_YOUR GOAL_: Here are the records. Write out exactly the lines between the one holding "ATOM 15 C CA" and the one holding "ATOM 23 C CA", inclusive.

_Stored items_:
+===+

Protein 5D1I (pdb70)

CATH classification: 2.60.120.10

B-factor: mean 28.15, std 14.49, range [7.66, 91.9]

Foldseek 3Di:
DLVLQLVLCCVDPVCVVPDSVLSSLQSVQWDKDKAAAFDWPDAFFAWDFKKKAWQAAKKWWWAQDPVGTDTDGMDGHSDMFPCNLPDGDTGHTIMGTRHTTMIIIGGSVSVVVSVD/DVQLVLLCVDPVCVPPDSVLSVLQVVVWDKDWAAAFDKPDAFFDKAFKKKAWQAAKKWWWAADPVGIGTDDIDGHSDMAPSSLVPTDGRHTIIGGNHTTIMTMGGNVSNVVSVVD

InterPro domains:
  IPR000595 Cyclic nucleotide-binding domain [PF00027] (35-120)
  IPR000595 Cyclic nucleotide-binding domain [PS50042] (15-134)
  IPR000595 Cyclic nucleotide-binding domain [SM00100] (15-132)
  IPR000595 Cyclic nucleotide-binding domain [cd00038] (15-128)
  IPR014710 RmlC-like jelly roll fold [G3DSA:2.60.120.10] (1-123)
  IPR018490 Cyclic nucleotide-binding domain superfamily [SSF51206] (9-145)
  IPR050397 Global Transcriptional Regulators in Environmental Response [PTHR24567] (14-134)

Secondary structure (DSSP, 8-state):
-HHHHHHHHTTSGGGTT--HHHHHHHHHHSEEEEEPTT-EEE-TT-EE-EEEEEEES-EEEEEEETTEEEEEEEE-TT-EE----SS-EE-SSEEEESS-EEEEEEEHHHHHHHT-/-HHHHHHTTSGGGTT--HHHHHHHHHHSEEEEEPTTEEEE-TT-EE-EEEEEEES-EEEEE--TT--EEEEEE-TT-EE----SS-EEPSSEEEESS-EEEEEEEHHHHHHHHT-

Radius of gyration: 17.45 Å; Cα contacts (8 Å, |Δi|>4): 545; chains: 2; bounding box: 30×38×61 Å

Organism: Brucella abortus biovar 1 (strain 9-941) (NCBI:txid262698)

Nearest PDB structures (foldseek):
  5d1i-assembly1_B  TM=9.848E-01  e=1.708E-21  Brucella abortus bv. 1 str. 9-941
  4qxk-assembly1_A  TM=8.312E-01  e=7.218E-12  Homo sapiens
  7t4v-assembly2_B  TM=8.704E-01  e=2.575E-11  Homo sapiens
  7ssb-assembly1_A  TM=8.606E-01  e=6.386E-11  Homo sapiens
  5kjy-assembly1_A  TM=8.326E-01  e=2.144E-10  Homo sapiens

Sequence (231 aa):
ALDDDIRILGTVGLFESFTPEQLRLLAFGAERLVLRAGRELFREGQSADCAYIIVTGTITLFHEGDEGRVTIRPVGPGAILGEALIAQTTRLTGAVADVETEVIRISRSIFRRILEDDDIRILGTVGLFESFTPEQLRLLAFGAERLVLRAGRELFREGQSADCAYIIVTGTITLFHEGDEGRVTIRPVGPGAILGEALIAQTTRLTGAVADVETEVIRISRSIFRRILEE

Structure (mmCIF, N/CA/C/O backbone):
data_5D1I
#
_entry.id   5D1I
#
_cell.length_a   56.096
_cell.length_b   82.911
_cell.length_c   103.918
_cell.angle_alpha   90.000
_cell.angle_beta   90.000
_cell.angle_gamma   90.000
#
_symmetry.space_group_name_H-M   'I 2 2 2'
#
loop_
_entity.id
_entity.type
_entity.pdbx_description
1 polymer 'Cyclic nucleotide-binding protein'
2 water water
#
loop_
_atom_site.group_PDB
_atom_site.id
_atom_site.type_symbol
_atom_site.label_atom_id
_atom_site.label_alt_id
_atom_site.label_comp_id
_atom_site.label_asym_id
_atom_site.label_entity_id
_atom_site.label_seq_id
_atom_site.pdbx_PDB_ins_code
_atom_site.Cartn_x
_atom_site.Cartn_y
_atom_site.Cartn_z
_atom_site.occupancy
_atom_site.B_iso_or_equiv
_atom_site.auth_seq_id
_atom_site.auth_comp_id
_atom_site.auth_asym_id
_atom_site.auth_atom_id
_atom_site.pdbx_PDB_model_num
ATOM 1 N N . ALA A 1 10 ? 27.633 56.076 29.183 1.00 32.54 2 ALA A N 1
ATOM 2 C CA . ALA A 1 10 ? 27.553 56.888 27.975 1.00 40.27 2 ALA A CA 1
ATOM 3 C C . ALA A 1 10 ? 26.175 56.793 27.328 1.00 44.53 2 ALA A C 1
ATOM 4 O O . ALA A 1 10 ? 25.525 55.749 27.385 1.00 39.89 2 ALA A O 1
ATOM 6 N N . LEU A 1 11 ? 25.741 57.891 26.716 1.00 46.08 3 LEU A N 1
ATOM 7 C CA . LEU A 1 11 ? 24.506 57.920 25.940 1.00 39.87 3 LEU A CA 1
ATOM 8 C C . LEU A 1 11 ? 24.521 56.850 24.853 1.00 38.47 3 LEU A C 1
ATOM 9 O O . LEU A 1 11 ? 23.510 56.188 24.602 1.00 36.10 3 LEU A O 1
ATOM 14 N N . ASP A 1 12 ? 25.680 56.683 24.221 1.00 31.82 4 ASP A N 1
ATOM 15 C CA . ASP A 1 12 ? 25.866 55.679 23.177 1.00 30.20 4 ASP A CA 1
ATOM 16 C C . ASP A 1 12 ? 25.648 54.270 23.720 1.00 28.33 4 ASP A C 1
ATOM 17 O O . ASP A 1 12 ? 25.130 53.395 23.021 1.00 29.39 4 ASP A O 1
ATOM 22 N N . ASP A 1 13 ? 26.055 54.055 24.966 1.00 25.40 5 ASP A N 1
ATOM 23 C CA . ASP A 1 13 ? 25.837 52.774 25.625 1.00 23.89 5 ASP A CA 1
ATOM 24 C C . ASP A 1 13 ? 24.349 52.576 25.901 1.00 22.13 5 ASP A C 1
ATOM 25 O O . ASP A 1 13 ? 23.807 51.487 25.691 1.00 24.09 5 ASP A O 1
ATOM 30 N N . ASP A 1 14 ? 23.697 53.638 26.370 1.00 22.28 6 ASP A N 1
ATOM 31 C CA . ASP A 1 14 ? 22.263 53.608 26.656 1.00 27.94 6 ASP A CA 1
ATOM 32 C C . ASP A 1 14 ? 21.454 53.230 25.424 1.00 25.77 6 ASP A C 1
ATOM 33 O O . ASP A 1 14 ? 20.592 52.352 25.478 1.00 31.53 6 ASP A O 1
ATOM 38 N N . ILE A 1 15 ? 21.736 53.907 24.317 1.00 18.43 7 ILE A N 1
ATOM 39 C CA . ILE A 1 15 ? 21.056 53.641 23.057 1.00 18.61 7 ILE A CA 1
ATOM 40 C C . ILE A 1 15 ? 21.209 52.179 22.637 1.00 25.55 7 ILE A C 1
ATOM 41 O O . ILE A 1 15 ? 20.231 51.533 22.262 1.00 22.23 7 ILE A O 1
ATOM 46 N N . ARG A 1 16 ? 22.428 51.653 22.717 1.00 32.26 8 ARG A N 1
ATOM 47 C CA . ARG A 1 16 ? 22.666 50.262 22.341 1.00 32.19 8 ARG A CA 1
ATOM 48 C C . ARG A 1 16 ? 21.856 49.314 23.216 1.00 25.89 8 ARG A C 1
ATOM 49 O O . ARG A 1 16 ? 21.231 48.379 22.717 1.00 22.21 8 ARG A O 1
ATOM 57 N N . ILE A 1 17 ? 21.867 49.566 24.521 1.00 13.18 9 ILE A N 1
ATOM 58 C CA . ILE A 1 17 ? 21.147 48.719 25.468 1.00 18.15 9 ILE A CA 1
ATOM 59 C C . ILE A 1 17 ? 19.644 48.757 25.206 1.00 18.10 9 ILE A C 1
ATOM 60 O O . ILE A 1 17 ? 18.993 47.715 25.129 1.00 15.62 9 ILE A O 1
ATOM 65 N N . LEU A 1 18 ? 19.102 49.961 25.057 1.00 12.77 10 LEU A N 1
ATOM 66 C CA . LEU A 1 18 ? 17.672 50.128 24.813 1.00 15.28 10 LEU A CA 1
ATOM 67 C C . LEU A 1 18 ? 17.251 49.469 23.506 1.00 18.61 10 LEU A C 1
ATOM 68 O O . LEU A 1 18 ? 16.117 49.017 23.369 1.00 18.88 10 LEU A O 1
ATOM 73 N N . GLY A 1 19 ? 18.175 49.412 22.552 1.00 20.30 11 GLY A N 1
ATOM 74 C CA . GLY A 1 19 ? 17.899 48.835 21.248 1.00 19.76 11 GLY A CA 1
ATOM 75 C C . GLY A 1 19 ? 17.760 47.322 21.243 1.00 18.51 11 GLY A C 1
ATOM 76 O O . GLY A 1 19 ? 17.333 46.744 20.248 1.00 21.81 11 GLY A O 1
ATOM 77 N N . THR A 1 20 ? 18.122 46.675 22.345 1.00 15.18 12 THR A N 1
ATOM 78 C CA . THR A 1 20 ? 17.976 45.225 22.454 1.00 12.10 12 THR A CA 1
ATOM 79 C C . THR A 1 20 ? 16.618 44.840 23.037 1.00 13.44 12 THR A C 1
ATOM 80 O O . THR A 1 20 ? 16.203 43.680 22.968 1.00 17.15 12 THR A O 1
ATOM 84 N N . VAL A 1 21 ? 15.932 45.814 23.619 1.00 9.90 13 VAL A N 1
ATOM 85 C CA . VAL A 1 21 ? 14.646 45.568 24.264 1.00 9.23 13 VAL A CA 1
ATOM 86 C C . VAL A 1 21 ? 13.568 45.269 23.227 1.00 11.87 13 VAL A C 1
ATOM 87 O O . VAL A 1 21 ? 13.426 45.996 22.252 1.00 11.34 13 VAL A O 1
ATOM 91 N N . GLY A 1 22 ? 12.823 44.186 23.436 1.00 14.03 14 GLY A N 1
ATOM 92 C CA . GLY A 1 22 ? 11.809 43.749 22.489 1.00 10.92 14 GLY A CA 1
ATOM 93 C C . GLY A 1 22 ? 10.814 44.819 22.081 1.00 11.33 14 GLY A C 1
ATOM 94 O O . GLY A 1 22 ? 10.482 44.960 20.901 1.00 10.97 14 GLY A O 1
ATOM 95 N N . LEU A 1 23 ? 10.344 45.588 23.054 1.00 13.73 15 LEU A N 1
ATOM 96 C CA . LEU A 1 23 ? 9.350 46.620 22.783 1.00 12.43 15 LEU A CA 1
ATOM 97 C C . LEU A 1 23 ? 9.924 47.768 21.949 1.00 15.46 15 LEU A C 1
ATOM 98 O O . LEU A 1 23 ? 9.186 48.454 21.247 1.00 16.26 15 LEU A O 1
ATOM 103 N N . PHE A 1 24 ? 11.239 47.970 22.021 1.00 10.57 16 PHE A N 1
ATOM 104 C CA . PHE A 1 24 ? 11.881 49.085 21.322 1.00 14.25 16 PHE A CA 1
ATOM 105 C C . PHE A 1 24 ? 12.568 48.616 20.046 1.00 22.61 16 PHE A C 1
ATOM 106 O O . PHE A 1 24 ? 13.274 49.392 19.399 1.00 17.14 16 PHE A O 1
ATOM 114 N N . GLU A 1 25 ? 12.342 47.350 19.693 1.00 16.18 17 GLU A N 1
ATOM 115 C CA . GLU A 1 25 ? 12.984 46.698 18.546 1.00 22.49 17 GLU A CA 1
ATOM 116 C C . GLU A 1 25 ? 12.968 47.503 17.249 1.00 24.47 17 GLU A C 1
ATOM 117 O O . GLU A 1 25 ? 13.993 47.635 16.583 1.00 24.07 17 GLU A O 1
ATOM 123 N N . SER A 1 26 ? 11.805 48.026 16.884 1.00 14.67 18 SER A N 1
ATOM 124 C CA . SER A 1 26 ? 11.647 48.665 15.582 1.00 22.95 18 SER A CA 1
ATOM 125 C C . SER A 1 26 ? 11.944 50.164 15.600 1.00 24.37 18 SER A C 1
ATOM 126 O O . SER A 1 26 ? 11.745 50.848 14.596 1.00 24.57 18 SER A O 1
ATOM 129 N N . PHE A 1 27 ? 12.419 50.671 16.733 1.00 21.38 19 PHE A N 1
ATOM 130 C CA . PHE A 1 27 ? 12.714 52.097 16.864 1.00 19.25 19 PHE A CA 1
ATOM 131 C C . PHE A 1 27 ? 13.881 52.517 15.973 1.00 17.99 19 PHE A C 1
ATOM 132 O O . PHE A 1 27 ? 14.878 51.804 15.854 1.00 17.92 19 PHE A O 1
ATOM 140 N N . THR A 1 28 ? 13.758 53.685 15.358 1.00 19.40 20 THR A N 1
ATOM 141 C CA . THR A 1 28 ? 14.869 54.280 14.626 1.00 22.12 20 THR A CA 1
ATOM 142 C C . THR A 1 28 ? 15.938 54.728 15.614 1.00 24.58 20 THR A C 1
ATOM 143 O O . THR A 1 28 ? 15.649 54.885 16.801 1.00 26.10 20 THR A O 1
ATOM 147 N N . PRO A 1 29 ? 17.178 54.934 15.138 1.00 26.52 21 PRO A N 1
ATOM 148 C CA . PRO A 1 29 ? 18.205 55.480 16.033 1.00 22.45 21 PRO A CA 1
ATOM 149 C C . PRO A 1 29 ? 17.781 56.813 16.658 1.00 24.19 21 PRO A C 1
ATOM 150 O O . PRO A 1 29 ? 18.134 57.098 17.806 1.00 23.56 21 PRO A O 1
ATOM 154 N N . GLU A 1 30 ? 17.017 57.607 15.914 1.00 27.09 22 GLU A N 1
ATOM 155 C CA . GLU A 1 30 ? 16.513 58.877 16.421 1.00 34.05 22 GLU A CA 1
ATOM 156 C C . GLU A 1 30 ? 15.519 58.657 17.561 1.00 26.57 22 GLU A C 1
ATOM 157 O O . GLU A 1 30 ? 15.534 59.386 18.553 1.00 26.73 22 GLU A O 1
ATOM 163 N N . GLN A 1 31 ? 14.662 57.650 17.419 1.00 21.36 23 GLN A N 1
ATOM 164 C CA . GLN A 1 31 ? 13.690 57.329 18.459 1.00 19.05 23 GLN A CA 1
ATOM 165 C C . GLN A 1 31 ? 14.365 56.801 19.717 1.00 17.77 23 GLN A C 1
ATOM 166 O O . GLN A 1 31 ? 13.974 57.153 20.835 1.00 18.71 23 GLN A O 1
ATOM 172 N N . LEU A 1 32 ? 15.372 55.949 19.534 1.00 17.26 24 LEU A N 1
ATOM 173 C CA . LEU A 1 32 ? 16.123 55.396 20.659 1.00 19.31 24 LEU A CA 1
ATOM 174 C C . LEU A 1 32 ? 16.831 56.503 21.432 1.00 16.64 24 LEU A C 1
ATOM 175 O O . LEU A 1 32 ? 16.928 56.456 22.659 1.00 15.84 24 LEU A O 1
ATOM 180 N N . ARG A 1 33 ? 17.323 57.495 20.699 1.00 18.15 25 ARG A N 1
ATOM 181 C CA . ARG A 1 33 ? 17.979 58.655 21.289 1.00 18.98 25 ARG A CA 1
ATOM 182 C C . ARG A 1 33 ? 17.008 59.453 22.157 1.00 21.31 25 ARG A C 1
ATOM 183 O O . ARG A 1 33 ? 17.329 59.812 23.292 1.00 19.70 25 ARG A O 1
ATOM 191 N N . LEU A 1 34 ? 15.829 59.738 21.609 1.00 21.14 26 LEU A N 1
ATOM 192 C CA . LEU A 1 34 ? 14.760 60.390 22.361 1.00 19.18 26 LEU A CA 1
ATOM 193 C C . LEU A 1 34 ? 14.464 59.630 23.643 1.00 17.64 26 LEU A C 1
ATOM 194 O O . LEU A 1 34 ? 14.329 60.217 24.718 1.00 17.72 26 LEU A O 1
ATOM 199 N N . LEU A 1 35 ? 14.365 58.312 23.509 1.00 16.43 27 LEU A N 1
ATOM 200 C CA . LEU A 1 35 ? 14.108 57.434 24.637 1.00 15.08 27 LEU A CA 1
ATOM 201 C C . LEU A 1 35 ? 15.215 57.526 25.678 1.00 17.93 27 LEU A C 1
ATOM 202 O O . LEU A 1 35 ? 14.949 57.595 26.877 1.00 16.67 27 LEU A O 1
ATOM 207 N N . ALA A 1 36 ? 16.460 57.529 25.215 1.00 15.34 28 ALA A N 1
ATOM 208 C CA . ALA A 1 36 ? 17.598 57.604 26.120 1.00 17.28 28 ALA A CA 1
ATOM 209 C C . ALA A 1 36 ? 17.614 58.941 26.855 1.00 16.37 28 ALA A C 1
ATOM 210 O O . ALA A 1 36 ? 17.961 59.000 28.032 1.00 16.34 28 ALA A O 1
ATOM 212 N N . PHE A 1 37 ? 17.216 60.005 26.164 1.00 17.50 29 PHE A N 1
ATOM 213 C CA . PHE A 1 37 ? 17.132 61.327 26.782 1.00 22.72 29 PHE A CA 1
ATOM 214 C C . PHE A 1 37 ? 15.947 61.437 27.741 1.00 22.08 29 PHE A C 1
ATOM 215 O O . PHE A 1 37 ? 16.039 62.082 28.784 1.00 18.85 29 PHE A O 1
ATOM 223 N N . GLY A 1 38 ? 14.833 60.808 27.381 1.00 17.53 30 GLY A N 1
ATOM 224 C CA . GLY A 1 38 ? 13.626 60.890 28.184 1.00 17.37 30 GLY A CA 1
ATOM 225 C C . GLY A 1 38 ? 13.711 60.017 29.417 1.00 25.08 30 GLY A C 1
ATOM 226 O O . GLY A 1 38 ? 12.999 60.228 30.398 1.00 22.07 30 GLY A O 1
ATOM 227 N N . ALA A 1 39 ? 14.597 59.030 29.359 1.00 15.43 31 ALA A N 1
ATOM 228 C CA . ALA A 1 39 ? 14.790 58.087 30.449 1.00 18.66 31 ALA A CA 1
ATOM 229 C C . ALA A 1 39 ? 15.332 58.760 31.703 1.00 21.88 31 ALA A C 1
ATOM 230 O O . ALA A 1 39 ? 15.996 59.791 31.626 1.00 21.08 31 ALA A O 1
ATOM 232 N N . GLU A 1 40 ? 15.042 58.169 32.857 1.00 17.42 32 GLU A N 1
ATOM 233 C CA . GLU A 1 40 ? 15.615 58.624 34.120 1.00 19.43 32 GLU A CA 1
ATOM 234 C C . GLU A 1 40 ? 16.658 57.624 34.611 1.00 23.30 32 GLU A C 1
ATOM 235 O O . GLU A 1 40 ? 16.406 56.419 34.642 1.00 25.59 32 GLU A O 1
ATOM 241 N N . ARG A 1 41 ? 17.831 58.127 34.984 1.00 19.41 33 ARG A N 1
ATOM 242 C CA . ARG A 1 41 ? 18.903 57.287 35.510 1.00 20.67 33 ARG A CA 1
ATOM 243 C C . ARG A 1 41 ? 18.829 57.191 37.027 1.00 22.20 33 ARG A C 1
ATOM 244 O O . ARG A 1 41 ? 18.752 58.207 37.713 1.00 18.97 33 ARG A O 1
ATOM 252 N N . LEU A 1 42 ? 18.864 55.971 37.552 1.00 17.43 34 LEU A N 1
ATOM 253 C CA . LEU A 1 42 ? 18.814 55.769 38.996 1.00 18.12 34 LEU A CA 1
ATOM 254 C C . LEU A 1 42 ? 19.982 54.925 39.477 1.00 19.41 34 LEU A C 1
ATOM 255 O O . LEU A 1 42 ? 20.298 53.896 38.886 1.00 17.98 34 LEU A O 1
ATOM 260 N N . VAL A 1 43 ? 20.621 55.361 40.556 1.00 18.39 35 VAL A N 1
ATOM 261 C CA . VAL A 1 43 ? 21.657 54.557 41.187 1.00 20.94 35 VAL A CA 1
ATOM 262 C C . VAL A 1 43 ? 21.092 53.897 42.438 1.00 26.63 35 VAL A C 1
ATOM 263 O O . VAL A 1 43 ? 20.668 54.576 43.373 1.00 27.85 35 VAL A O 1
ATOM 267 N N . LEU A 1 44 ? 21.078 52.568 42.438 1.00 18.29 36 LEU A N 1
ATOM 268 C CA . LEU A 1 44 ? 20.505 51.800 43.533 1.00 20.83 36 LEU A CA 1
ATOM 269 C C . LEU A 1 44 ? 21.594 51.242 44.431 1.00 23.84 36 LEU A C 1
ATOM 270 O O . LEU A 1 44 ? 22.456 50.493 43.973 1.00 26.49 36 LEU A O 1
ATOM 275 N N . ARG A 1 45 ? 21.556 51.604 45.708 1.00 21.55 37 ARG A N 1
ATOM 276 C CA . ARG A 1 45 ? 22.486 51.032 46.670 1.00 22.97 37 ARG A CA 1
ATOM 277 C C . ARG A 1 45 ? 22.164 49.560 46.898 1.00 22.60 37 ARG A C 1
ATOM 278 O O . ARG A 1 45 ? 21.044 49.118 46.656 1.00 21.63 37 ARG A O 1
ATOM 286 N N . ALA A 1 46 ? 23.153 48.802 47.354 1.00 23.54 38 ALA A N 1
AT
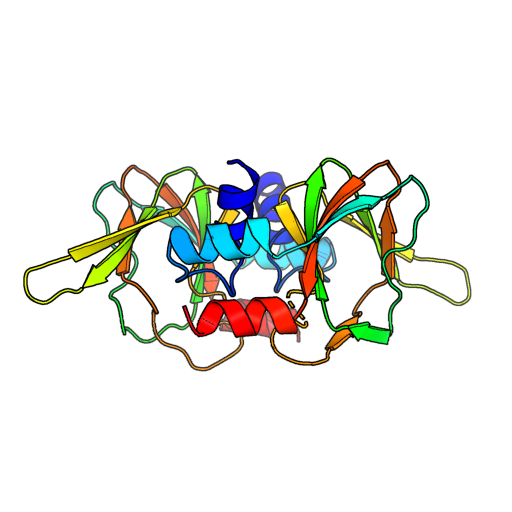OM 287 C CA . ALA A 1 46 ? 22.935 47.405 47.710 1.00 25.89 38 ALA A CA 1
ATOM 288 C C . ALA A 1 46 ? 21.845 47.296 48.771 1.00 24.49 38 ALA A C 1
ATOM 289 O O . ALA A 1 46 ? 21.839 48.043 49.751 1.00 26.07 38 ALA A O 1
ATOM 291 N N . GLY A 1 47 ? 20.910 46.378 48.561 1.00 23.63 39 GLY A N 1
ATOM 292 C CA . GLY A 1 47 ? 19.827 46.184 49.505 1.00 24.55 39 GLY A CA 1
ATOM 293 C C . GLY A 1 47 ? 18.601 47.033 49.225 1.00 24.16 39 GLY A C 1
ATOM 294 O O . GLY A 1 47 ? 17.566 46.848 49.862 1.00 27.13 39 GLY A O 1
ATOM 295 N N . ARG A 1 48 ? 18.699 47.963 48.278 1.00 22.82 40 ARG A N 1
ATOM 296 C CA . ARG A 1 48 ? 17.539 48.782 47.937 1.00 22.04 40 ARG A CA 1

+===+

_PROBLEM SOLUTION_:
ATOM 15 C CA . ASP A 1 12 ? 25.866 55.679 23.177 1.00 30.20 4 ASP A CA 1
ATOM 16 C C . ASP A 1 12 ? 25.648 54.270 23.720 1.00 28.33 4 ASP A C 1
ATOM 17 O O . ASP A 1 12 ? 25.130 53.395 23.021 1.00 29.39 4 ASP A O 1
ATOM 22 N N . ASP A 1 13 ? 26.055 54.055 24.966 1.00 25.40 5 ASP A N 1
ATOM 23 C CA . ASP A 1 13 ? 25.837 52.774 25.625 1.00 23.89 5 ASP A CA 1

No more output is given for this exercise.